▶ _What you have to do_
Nothing but an exact copy is asked for: the lines in the material below from the one with "ATOM 2 C CA" through the one with "ATOM 42 N N", pictures excluded.

▶ _Recorded data_

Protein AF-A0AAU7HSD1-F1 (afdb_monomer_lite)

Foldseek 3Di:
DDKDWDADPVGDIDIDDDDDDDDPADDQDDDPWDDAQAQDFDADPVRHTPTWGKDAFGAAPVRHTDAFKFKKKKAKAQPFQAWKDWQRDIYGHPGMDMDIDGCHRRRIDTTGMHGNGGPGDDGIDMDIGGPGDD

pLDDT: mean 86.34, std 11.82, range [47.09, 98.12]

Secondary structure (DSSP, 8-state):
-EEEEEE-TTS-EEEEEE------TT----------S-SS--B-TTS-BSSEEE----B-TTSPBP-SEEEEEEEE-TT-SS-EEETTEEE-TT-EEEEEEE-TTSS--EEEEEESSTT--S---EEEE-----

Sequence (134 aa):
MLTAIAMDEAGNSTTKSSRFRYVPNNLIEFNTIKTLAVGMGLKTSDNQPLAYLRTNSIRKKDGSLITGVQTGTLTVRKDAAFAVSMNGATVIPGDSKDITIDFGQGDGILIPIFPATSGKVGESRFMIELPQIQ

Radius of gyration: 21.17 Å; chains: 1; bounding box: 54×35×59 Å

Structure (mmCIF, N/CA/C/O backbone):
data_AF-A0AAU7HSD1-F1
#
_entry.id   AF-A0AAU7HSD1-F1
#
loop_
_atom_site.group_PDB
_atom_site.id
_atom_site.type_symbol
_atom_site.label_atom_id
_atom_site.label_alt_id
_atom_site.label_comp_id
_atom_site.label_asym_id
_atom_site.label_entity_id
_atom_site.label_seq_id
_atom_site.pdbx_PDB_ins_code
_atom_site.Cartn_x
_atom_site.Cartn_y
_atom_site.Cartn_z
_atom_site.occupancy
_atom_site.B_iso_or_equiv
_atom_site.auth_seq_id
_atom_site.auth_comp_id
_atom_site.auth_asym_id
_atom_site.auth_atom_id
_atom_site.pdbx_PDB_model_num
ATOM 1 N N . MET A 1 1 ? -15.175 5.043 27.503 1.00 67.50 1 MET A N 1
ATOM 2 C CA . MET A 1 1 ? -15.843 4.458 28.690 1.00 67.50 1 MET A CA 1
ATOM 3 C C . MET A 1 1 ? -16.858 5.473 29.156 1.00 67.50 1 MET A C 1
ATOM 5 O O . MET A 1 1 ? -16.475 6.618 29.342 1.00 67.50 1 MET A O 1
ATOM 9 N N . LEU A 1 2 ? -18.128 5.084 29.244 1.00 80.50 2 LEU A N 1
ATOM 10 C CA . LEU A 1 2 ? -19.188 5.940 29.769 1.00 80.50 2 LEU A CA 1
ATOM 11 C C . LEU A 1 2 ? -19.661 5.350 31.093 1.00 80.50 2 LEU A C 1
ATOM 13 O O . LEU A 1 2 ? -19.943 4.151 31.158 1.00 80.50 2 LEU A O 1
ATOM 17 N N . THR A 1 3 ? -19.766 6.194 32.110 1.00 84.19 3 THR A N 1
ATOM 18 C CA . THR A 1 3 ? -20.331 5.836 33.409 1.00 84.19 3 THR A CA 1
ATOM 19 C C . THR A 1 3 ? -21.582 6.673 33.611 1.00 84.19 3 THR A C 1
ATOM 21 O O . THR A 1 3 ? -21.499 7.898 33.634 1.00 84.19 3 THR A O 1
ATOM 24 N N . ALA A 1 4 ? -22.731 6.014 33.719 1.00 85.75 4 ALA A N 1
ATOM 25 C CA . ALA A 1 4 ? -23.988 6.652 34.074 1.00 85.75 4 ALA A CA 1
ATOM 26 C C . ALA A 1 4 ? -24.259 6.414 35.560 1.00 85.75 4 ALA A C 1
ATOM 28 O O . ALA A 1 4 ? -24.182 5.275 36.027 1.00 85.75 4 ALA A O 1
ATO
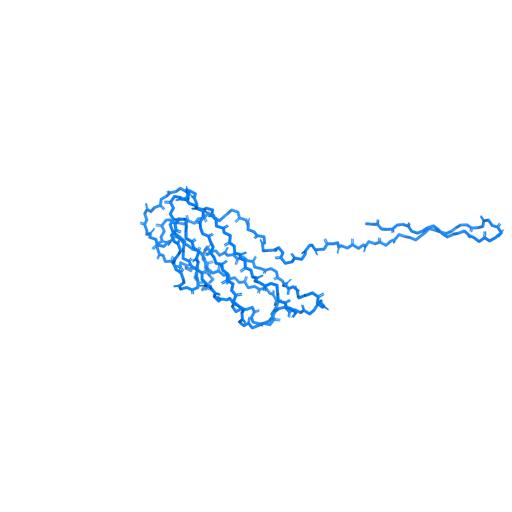M 29 N N . ILE A 1 5 ? -24.575 7.488 36.277 1.00 85.81 5 ILE A N 1
ATOM 30 C CA . ILE A 1 5 ? -25.022 7.452 37.667 1.00 85.81 5 ILE A CA 1
ATOM 31 C C . ILE A 1 5 ? -26.465 7.942 37.653 1.00 85.81 5 ILE A C 1
ATOM 33 O O . ILE A 1 5 ? -26.728 9.052 37.194 1.00 85.81 5 ILE A O 1
ATOM 37 N N . ALA A 1 6 ? -27.391 7.103 38.099 1.00 85.75 6 ALA A N 1
ATOM 38 C CA . ALA A 1 6 ? -28.792 7.468 38.255 1.00 85.75 6 ALA A CA 1
ATOM 39 C C . ALA A 1 6 ? -29.124 7.494 39.743 1.00 85.75 6 ALA A C 1
ATOM 41 O O . ALA A 1 6 ? -28.725 6.582 40.466 1.00 85.75 6 ALA A O 1
ATOM 42 N N . MET A 1 7 ? -29.831 8.533 40.180 1.00 89.69 7 MET A N 1
ATOM 43 C CA . MET A 1 7 ? -30.292 8.704 41.553 1.00 89.69 7 MET A CA 1
ATOM 44 C C . MET A 1 7 ? -31.800 8.944 41.532 1.00 89.69 7 MET A C 1
ATOM 46 O O . MET A 1 7 ? -32.270 9.729 40.708 1.00 89.69 7 MET A O 1
ATOM 50 N N . ASP A 1 8 ? -32.548 8.232 42.370 1.00 89.56 8 ASP A N 1
ATOM 51 C CA . ASP A 1 8 ? -33.991 8.440 42.517 1.00 89.56 8 ASP A CA 1
ATOM 52 C C . ASP A 1 8 ? -34.305 9.578 43.507 1.00 89.56 8 ASP A C 1
ATOM 54 O O . ASP A 1 8 ? -33.422 10.095 44.197 1.00 89.56 8 ASP A O 1
ATOM 58 N N . GLU A 1 9 ? -35.576 9.983 43.580 1.00 85.62 9 GLU A N 1
ATOM 59 C CA . GLU A 1 9 ? -36.040 11.037 44.499 1.00 85.62 9 GLU A CA 1
ATOM 60 C C . GLU A 1 9 ? -35.878 10.663 45.984 1.00 85.62 9 GLU A C 1
ATOM 62 O O . GLU A 1 9 ? -35.850 11.543 46.841 1.00 85.62 9 GLU A O 1
ATOM 67 N N . ALA A 1 10 ? -35.736 9.369 46.294 1.00 85.25 10 ALA A N 1
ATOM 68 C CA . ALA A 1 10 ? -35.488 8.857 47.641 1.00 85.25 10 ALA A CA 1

▶ _Reply to the exercise_
ATOM 2 C CA . MET A 1 1 ? -15.843 4.458 28.690 1.00 67.50 1 MET A CA 1
ATOM 3 C C . MET A 1 1 ? -16.858 5.473 29.156 1.00 67.50 1 MET A C 1
ATOM 5 O O . MET A 1 1 ? -16.475 6.618 29.342 1.00 67.50 1 MET A O 1
ATOM 9 N N . LEU A 1 2 ? -18.128 5.084 29.244 1.00 80.50 2 LEU A N 1
ATOM 10 C CA . LEU A 1 2 ? -19.188 5.940 29.769 1.00 80.50 2 LEU A CA 1
ATOM 11 C C . LEU A 1 2 ? -19.661 5.350 31.093 1.00 80.50 2 LEU A C 1
ATOM 13 O O . LEU A 1 2 ? -19.943 4.151 31.158 1.00 80.50 2 LEU A O 1
ATOM 17 N N . THR A 1 3 ? -19.766 6.194 32.110 1.00 84.19 3 THR A N 1
ATOM 18 C CA . THR A 1 3 ? -20.331 5.836 33.409 1.00 84.19 3 THR A CA 1
ATOM 19 C C . THR A 1 3 ? -21.582 6.673 33.611 1.00 84.19 3 THR A C 1
ATOM 21 O O . THR A 1 3 ? -21.499 7.898 33.634 1.00 84.19 3 THR A O 1
ATOM 24 N N . ALA A 1 4 ? -22.731 6.014 33.719 1.00 85.75 4 ALA A N 1
ATOM 25 C CA . ALA A 1 4 ? -23.988 6.652 34.074 1.00 85.75 4 ALA A CA 1
ATOM 26 C C . ALA A 1 4 ? -24.259 6.414 35.560 1.00 85.75 4 ALA A C 1
ATOM 28 O O . ALA A 1 4 ? -24.182 5.275 36.027 1.00 85.75 4 ALA A O 1
ATO
M 29 N N . ILE A 1 5 ? -24.575 7.488 36.277 1.00 85.81 5 ILE A N 1
ATOM 30 C CA . ILE A 1 5 ? -25.022 7.452 37.667 1.00 85.81 5 ILE A CA 1
ATOM 31 C C . ILE A 1 5 ? -26.465 7.942 37.653 1.00 85.81 5 ILE A C 1
ATOM 33 O O . ILE A 1 5 ? -26.728 9.052 37.194 1.00 85.81 5 ILE A O 1
ATOM 37 N N . ALA A 1 6 ? -27.391 7.103 38.099 1.00 85.75 6 ALA A N 1
ATOM 38 C CA . ALA A 1 6 ? -28.792 7.468 38.255 1.00 85.75 6 ALA A CA 1
ATOM 39 C C . ALA A 1 6 ? -29.124 7.494 39.743 1.00 85.75 6 ALA A C 1
ATOM 41 O O . ALA A 1 6 ? -28.725 6.582 40.466 1.00 85.75 6 ALA A O 1
ATOM 42 N N . MET A 1 7 ? -29.831 8.533 40.180 1.00 89.69 7 MET A N 1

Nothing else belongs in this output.